Based on research in local newspapers of the time, this article illustrates some tragic losses and heroic rescue attempts off Liverpool in January 1839.
Storms had swept across Ireland and the Irish Sea, causing extensive damage and hit the coasts off Liverpool, reaching hurricane proportions.
Will we make it ashore or wait to be rescued?
In the days before weather forecasts, television or the radio, the city of Liverpool was completely unprepared in January 1839 for a storm that had already caused extensive damage across Ireland and the Irish Sea. For two days Liverpool was battered by a fierce storm with the local newspapers featuring hundreds of eyewitness accounts of the terrible winds and wild seas. These accounts confirm it was a hurricane, as they describe a sudden change of wind direction after a period of calm known as ‘the eye of the storm’.
In the days before the hurricane, the winds had kept many ships in port because it was blowing in the wrong direction. A change of wind on Sunday 6 January meant that more than 50 vessels left Liverpool and its surrounding ports, keen to make-up for lost time. Many of these vessels, having lost their sails and masts, then turned round to find a safe harbour as the weather deteriorated.
One of the first victims of the hurricane was the ‘North West Lightship’, which broke from its moorings in Liverpool Bay. It could not be replaced because of the bad conditions, and this was to have serious consequences. Ships caught in the storm included the ‘Brighton’, the ‘St Andrew’, the ‘Pennsylvania’ and the ‘Lockwood’ as they tried to reach the safety of the port but were blown onto the sandbanks outside Liverpool. Having struck the sandbanks the ships quickly began to break up as a result of the constant battering by the wind and the waves. Those on board were faced with either trying to make it ashore or to wait for rescue. Some of the crew of the ‘Brighton’, which was nearing the end of its voyage from Bombay in India, escaped onto a raft but were never seen again. A boat was launched from the American clipper ‘Pennsylvania’ to get help, and was just 90 yards from the shore when it was overturned.
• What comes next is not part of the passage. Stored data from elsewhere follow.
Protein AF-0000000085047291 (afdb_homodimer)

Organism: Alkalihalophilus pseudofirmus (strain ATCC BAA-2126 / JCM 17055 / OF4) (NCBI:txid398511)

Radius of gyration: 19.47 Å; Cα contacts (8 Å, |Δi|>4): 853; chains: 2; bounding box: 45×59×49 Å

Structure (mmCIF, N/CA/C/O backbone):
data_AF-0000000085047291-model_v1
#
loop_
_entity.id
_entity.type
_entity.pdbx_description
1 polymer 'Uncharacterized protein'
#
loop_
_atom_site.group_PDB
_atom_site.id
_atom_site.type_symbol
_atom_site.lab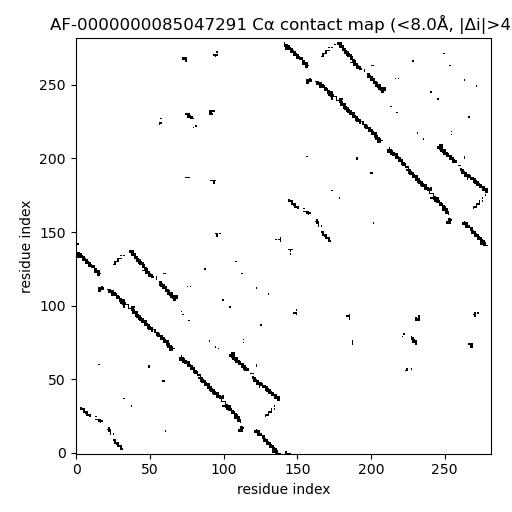el_atom_id
_atom_site.label_alt_id
_atom_site.label_comp_id
_atom_site.label_asym_id
_atom_site.label_entity_id
_atom_site.label_seq_id
_atom_site.pdbx_PDB_ins_code
_atom_site.Cartn_x
_atom_site.Cartn_y
_atom_site.Cartn_z
_atom_site.occupancy
_atom_site.B_iso_or_equiv
_atom_site.auth_seq_id
_atom_site.auth_comp_id
_atom_site.auth_asym_id
_atom_site.auth_atom_id
_atom_site.pdbx_PDB_model_num
ATOM 1 N N . MET A 1 1 ? -6.254 18.75 12.492 1 79.25 1 MET A N 1
ATOM 2 C CA . MET A 1 1 ? -5.867 18.016 11.305 1 79.25 1 MET A CA 1
ATOM 3 C C . MET A 1 1 ? -6.848 16.875 11.031 1 79.25 1 MET A C 1
ATOM 5 O O . MET A 1 1 ? -7.605 16.922 10.062 1 79.25 1 MET A O 1
ATOM 9 N N . LEU A 1 2 ? -6.922 15.859 11.883 1 76.75 2 LEU A N 1
ATOM 10 C CA . LEU A 1 2 ? -7.91 14.781 11.789 1 76.75 2 LEU A CA 1
ATOM 11 C C . LEU A 1 2 ? -9.289 15.273 12.211 1 76.75 2 LEU A C 1
ATOM 13 O O . LEU A 1 2 ? -9.453 15.82 13.312 1 76.75 2 LEU A O 1
ATOM 17 N N . THR A 1 3 ? -10.227 15.109 11.406 1 83.12 3 THR A N 1
ATOM 18 C CA . THR A 1 3 ? -11.523 15.703 11.727 1 83.12 3 THR A CA 1
ATOM 19 C C . THR A 1 3 ? -12.578 14.617 11.914 1 83.12 3 THR A C 1
ATOM 21 O O . THR A 1 3 ? -13.547 14.805 12.664 1 83.12 3 THR A O 1
ATOM 24 N N . GLU A 1 4 ? -12.484 13.602 11.258 1 88.69 4 GLU A N 1
ATOM 25 C CA . GLU A 1 4 ? -13.414 12.484 11.391 1 88.69 4 GLU A CA 1
ATOM 26 C C . GLU A 1 4 ? -12.695 11.141 11.25 1 88.69 4 GLU A C 1
ATOM 28 O O . GLU A 1 4 ? -11.648 11.062 10.594 1 88.69 4 GLU A O 1
ATOM 33 N N . PHE A 1 5 ? -13.258 10.125 11.867 1 93.19 5 PHE A N 1
ATOM 34 C CA . PHE A 1 5 ? -12.68 8.781 11.852 1 93.19 5 PHE A CA 1
ATOM 35 C C . PHE A 1 5 ? -13.773 7.723 11.914 1 93.19 5 PHE A C 1
ATOM 37 O O . PHE A 1 5 ? -14.742 7.867 12.656 1 93.19 5 PHE A O 1
ATOM 44 N N . ASP A 1 6 ? -13.602 6.781 11.078 1 96.25 6 ASP A N 1
ATOM 45 C CA . ASP A 1 6 ? -14.422 5.578 11.148 1 96.25 6 ASP A CA 1
ATOM 46 C C . ASP A 1 6 ? -13.578 4.324 10.945 1 96.25 6 ASP A C 1
ATOM 48 O O . ASP A 1 6 ? -12.469 4.398 10.414 1 96.25 6 ASP A O 1
ATOM 52 N N . GLY A 1 7 ? -14.047 3.189 11.453 1 96.06 7 GLY A N 1
ATOM 53 C CA . GLY A 1 7 ? -13.352 1.923 11.289 1 96.06 7 GLY A CA 1
ATOM 54 C C . GLY A 1 7 ? -14.266 0.719 11.406 1 96.06 7 GLY A C 1
ATOM 55 O O . GLY A 1 7 ? -15.359 0.817 11.977 1 96.06 7 GLY A O 1
ATOM 56 N N . SER A 1 8 ? -13.82 -0.285 10.766 1 95.75 8 SER A N 1
ATOM 57 C CA . SER A 1 8 ? -14.492 -1.574 10.867 1 95.75 8 SER A CA 1
ATOM 58 C C . SER A 1 8 ? -13.508 -2.695 11.164 1 95.75 8 SER A C 1
ATOM 60 O O . SER A 1 8 ? -12.344 -2.633 10.75 1 95.75 8 SER A O 1
ATOM 62 N N . VAL A 1 9 ? -13.914 -3.662 11.961 1 95 9 VAL A N 1
ATOM 63 C CA . VAL A 1 9 ? -13.195 -4.906 12.211 1 95 9 VAL A CA 1
ATOM 64 C C . VAL A 1 9 ? -14.078 -6.098 11.844 1 95 9 VAL A C 1
ATOM 66 O O . VAL A 1 9 ? -15.211 -6.207 12.312 1 95 9 VAL A O 1
ATOM 69 N N . THR A 1 10 ? -13.594 -6.836 10.93 1 93.81 10 THR A N 1
ATOM 70 C CA . THR A 1 10 ? -14.227 -8.102 10.586 1 93.81 10 THR A CA 1
ATOM 71 C C . THR A 1 10 ? -13.492 -9.273 11.234 1 93.81 10 THR A C 1
ATOM 73 O O . THR A 1 10 ? -12.453 -9.703 10.75 1 93.81 10 THR A O 1
ATOM 76 N N . PRO A 1 11 ? -14.039 -9.797 12.234 1 88.94 11 PRO A N 1
ATOM 77 C CA . PRO A 1 11 ? -13.297 -10.75 13.062 1 88.94 11 PRO A CA 1
ATOM 78 C C . PRO A 1 11 ? -13.289 -12.164 12.484 1 88.94 11 PRO A C 1
ATOM 80 O O . PRO A 1 11 ? -12.344 -12.922 12.703 1 88.94 11 PRO A O 1
ATOM 83 N N . ALA A 1 12 ? -14.344 -12.578 11.781 1 88.19 12 ALA A N 1
ATOM 84 C CA . ALA A 1 12 ? -14.469 -13.945 11.273 1 88.19 12 ALA A CA 1
ATOM 85 C C . ALA A 1 12 ? -13.781 -14.086 9.922 1 88.19 12 ALA A C 1
ATOM 87 O O . ALA A 1 12 ? -13.781 -13.156 9.109 1 88.19 12 ALA A O 1
ATOM 88 N N . PRO A 1 13 ? -13.156 -15.195 9.742 1 91.06 13 PRO A N 1
ATOM 89 C CA . PRO A 1 13 ? -12.586 -15.445 8.414 1 91.06 13 PRO A CA 1
ATOM 90 C C . PRO A 1 13 ? -13.633 -15.398 7.309 1 91.06 13 PRO A C 1
ATOM 92 O O . PRO A 1 13 ? -14.773 -15.836 7.504 1 91.06 13 PRO A O 1
ATOM 95 N N . ILE A 1 14 ? -13.32 -14.812 6.262 1 93.62 14 ILE A N 1
ATOM 96 C CA . ILE A 1 14 ? -14.148 -14.734 5.062 1 93.62 14 ILE A CA 1
ATOM 97 C C . ILE A 1 14 ? -13.477 -15.492 3.922 1 93.62 14 ILE A C 1
ATOM 99 O O . ILE A 1 14 ? -12.305 -15.242 3.609 1 93.62 14 ILE A O 1
ATOM 103 N N . THR A 1 15 ? -14.18 -16.422 3.332 1 93.75 15 THR A N 1
ATOM 104 C CA . THR A 1 15 ? -13.703 -17.078 2.121 1 93.75 15 THR A CA 1
ATOM 105 C C . THR A 1 15 ? -13.781 -16.125 0.925 1 93.75 15 THR A C 1
ATOM 107 O O . THR A 1 15 ? -14.836 -15.547 0.658 1 93.75 15 THR A O 1
ATOM 110 N N . ILE A 1 16 ? -12.648 -16.016 0.282 1 91.88 16 ILE A N 1
ATOM 111 C CA . ILE A 1 16 ? -12.586 -15.125 -0.876 1 91.88 16 ILE A CA 1
ATOM 112 C C . ILE A 1 16 ? -12.984 -15.898 -2.135 1 91.88 16 ILE A C 1
ATOM 114 O O . ILE A 1 16 ? -12.422 -16.953 -2.426 1 91.88 16 ILE A O 1
ATOM 118 N N . THR A 1 17 ? -13.883 -15.359 -2.871 1 87.12 17 THR A N 1
ATOM 119 C CA . THR A 1 17 ? -14.477 -16.016 -4.027 1 87.12 17 THR A CA 1
ATOM 120 C C . THR A 1 17 ? -13.641 -15.773 -5.281 1 87.12 17 THR A C 1
ATOM 122 O O . THR A 1 17 ? -12.828 -14.844 -5.316 1 87.12 17 THR A O 1
ATOM 125 N N . GLU A 1 18 ? -13.898 -16.656 -6.211 1 83.19 18 GLU A N 1
ATOM 126 C CA . GLU A 1 18 ? -13.219 -16.531 -7.5 1 83.19 18 GLU A CA 1
ATOM 127 C C . GLU A 1 18 ? -14.156 -15.945 -8.562 1 83.19 18 GLU A C 1
ATOM 129 O O . GLU A 1 18 ? -15.352 -16.25 -8.57 1 83.19 18 GLU A O 1
ATOM 134 N N . PRO A 1 19 ? -13.43 -15.234 -9.461 1 75.75 19 PRO A N 1
ATOM 135 C CA . PRO A 1 19 ? -14.281 -14.828 -10.586 1 75.75 19 PRO A CA 1
ATOM 136 C C . PRO A 1 19 ? -14.883 -16.031 -11.328 1 75.75 19 PRO A C 1
ATOM 138 O O . PRO A 1 19 ? -14.242 -17.078 -11.43 1 75.75 19 PRO A O 1
ATOM 141 N N . PRO A 1 20 ? -16.141 -15.789 -11.711 1 81.06 20 PRO A N 1
ATOM 142 C CA . PRO A 1 20 ? -16.875 -14.539 -11.938 1 81.06 20 PRO A CA 1
ATOM 143 C C . PRO A 1 20 ? -17.75 -14.156 -10.75 1 81.06 20 PRO A C 1
ATOM 145 O O . PRO A 1 20 ? -18.625 -13.297 -10.875 1 8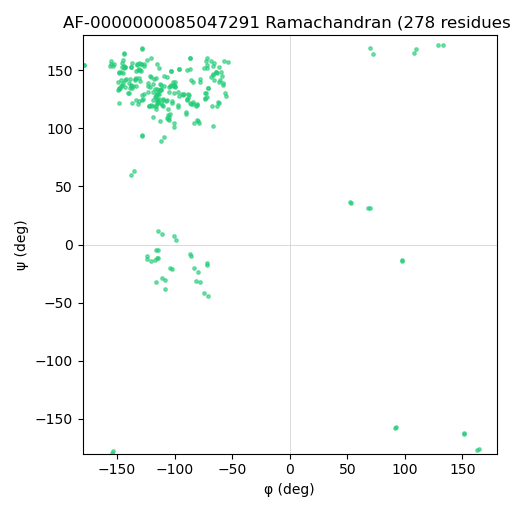1.06 20 PRO A O 1
ATOM 148 N N . ALA A 1 21 ? -17.641 -14.961 -9.672 1 85.06 21 ALA A N 1
ATOM 149 C CA . ALA A 1 21 ? -18.422 -14.555 -8.508 1 85.06 21 ALA A CA 1
ATOM 150 C C . ALA A 1 21 ? -18.125 -13.109 -8.125 1 85.06 21 ALA A C 1
ATOM 152 O O . ALA A 1 21 ? -17.094 -12.547 -8.516 1 85.06 21 ALA A O 1
ATOM 153 N N . ASP A 1 22 ? -19.078 -12.578 -7.457 1 90.88 22 ASP A N 1
ATOM 154 C CA . ASP A 1 22 ? -18.922 -11.219 -6.957 1 90.88 22 ASP A CA 1
ATOM 155 C C . ASP A 1 22 ? -17.828 -11.148 -5.898 1 90.88 22 ASP A C 1
ATOM 157 O O . ASP A 1 22 ? -17.641 -12.094 -5.129 1 90.88 22 ASP A O 1
ATOM 161 N N . PRO A 1 23 ? -17.141 -10 -5.887 1 95.06 23 PRO A N 1
ATOM 162 C CA . PRO A 1 23 ? -16.156 -9.812 -4.812 1 95.06 23 PRO A CA 1
ATOM 163 C C . PRO A 1 23 ? -16.797 -9.875 -3.424 1 95.06 23 PRO A C 1
ATOM 165 O O . PRO A 1 23 ? -17.938 -9.453 -3.246 1 95.06 23 PRO A O 1
ATOM 168 N N . VAL A 1 24 ? -16.062 -10.344 -2.451 1 96.56 24 VAL A N 1
ATOM 169 C CA . VAL A 1 24 ? -16.531 -10.352 -1.069 1 96.56 24 VAL A CA 1
ATOM 170 C C . VAL A 1 24 ? -16.141 -9.039 -0.389 1 96.56 24 VAL A C 1
ATOM 172 O O . VAL A 1 24 ? -15.102 -8.461 -0.695 1 96.56 24 VAL A O 1
ATOM 175 N N . THR A 1 25 ? -16.953 -8.594 0.585 1 97.5 25 THR A N 1
ATOM 176 C CA . THR A 1 25 ? -16.672 -7.395 1.362 1 97.5 25 THR A CA 1
ATOM 177 C C . THR A 1 25 ? -15.883 -7.742 2.625 1 97.5 25 THR A C 1
ATOM 179 O O . THR A 1 25 ? -16.297 -8.602 3.4 1 97.5 25 THR A O 1
ATOM 182 N N . LEU A 1 26 ? -14.789 -7.016 2.828 1 97.81 26 LEU A N 1
ATOM 183 C CA . LEU A 1 26 ? -13.961 -7.262 4.004 1 97.81 26 LEU A CA 1
ATOM 184 C C . LEU A 1 26 ? -14.188 -6.184 5.062 1 97.81 26 LEU A C 1
ATOM 186 O O . LEU A 1 26 ? -13.844 -6.375 6.23 1 97.81 26 LEU A O 1
ATOM 190 N N . GLY A 1 27 ? -14.688 -5.07 4.676 1 98.06 27 GLY A N 1
ATOM 191 C CA . GLY A 1 27 ? -14.969 -3.979 5.594 1 98.06 27 GLY A CA 1
ATOM 192 C C . GLY A 1 27 ? -15.586 -2.773 4.914 1 98.06 27 GLY A C 1
ATOM 193 O O . GLY A 1 27 ? -15.383 -2.555 3.717 1 98.06 27 GLY A O 1
ATOM 194 N N . THR A 1 28 ? -16.297 -2.014 5.621 1 98.38 28 THR A N 1
ATOM 195 C CA . THR A 1 28 ? -16.906 -0.781 5.148 1 98.38 28 THR A CA 1
ATOM 196 C C . THR A 1 28 ? -16.766 0.328 6.188 1 98.38 28 THR A C 1
ATOM 198 O O . THR A 1 28 ? -16.938 0.088 7.387 1 98.38 28 THR A O 1
ATOM 201 N N . VAL A 1 29 ? -16.453 1.478 5.75 1 98.31 29 VAL A N 1
ATOM 202 C CA . VAL A 1 29 ? -16.375 2.658 6.605 1 98.31 29 VAL A CA 1
ATOM 203 C C . VAL A 1 29 ? -17.109 3.824 5.941 1 98.31 29 VAL A C 1
ATOM 205 O O . VAL A 1 29 ? -17.25 3.854 4.715 1 98.31 29 VAL A O 1
ATOM 208 N N . ARG A 1 30 ? -17.531 4.727 6.754 1 98.19 30 ARG A N 1
ATOM 209 C CA . ARG A 1 30 ? -18.297 5.863 6.266 1 98.19 30 ARG A CA 1
ATOM 210 C C . ARG A 1 30 ? -17.875 7.156 6.953 1 98.19 30 ARG A C 1
ATOM 212 O O . ARG A 1 30 ? -17.672 7.18 8.172 1 98.19 30 ARG A O 1
ATOM 219 N N . LEU A 1 31 ? -17.703 8.172 6.137 1 97.44 31 LEU A N 1
ATOM 220 C CA . LEU A 1 31 ? -17.359 9.5 6.637 1 97.44 31 LEU A CA 1
ATOM 221 C C . LEU A 1 31 ? -18.297 10.555 6.062 1 97.44 31 LEU A C 1
ATOM 223 O O . LEU A 1 31 ? -18.875 10.359 4.992 1 97.44 31 LEU A O 1
ATOM 227 N N . PHE A 1 32 ? -18.406 11.609 6.777 1 96.5 32 PHE A N 1
ATOM 228 C CA . PHE A 1 32 ? -19.047 12.805 6.25 1 96.5 32 PHE A CA 1
ATOM 229 C C . PHE A 1 32 ? -18.016 13.875 5.918 1 96.5 32 PHE A C 1
ATOM 231 O O . PHE A 1 32 ? -17.422 14.477 6.816 1 96.5 32 PHE A O 1
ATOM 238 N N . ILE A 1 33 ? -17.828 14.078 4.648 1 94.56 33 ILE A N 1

The severe conditions that had driven ships onto the River Mersey sandbanks also stopped the much smaller lifeboats from helping them. The Magazines lifeboat from Wallasey on the Wirral tried to reach the deck of the ‘St Andrew’ but could only do so on the following morning when it rescued eight people and transferred them onto the waiting steamer ‘Liverpool’. The ‘Victoria’, the Steam Tug Company’s best steamboat was sent out to help the passengers onboard the ships that had run aground. The tug went to help the ‘Pennsylvania’ but was beaten back by the storm. Mr Eccles, the Captain of the ‘Victoria’ was able to sail alongside the ‘Lockwood’ allowing more than 20 people to jump to safety before the conditions threatened to ground the ‘Victoria’ as well. The following day when it returned the ‘Victoria’ was able to rescue more survivors, although 50 people had died during the night. A further 50 people were helped by the lifeboats from the Magazines and Hoylake.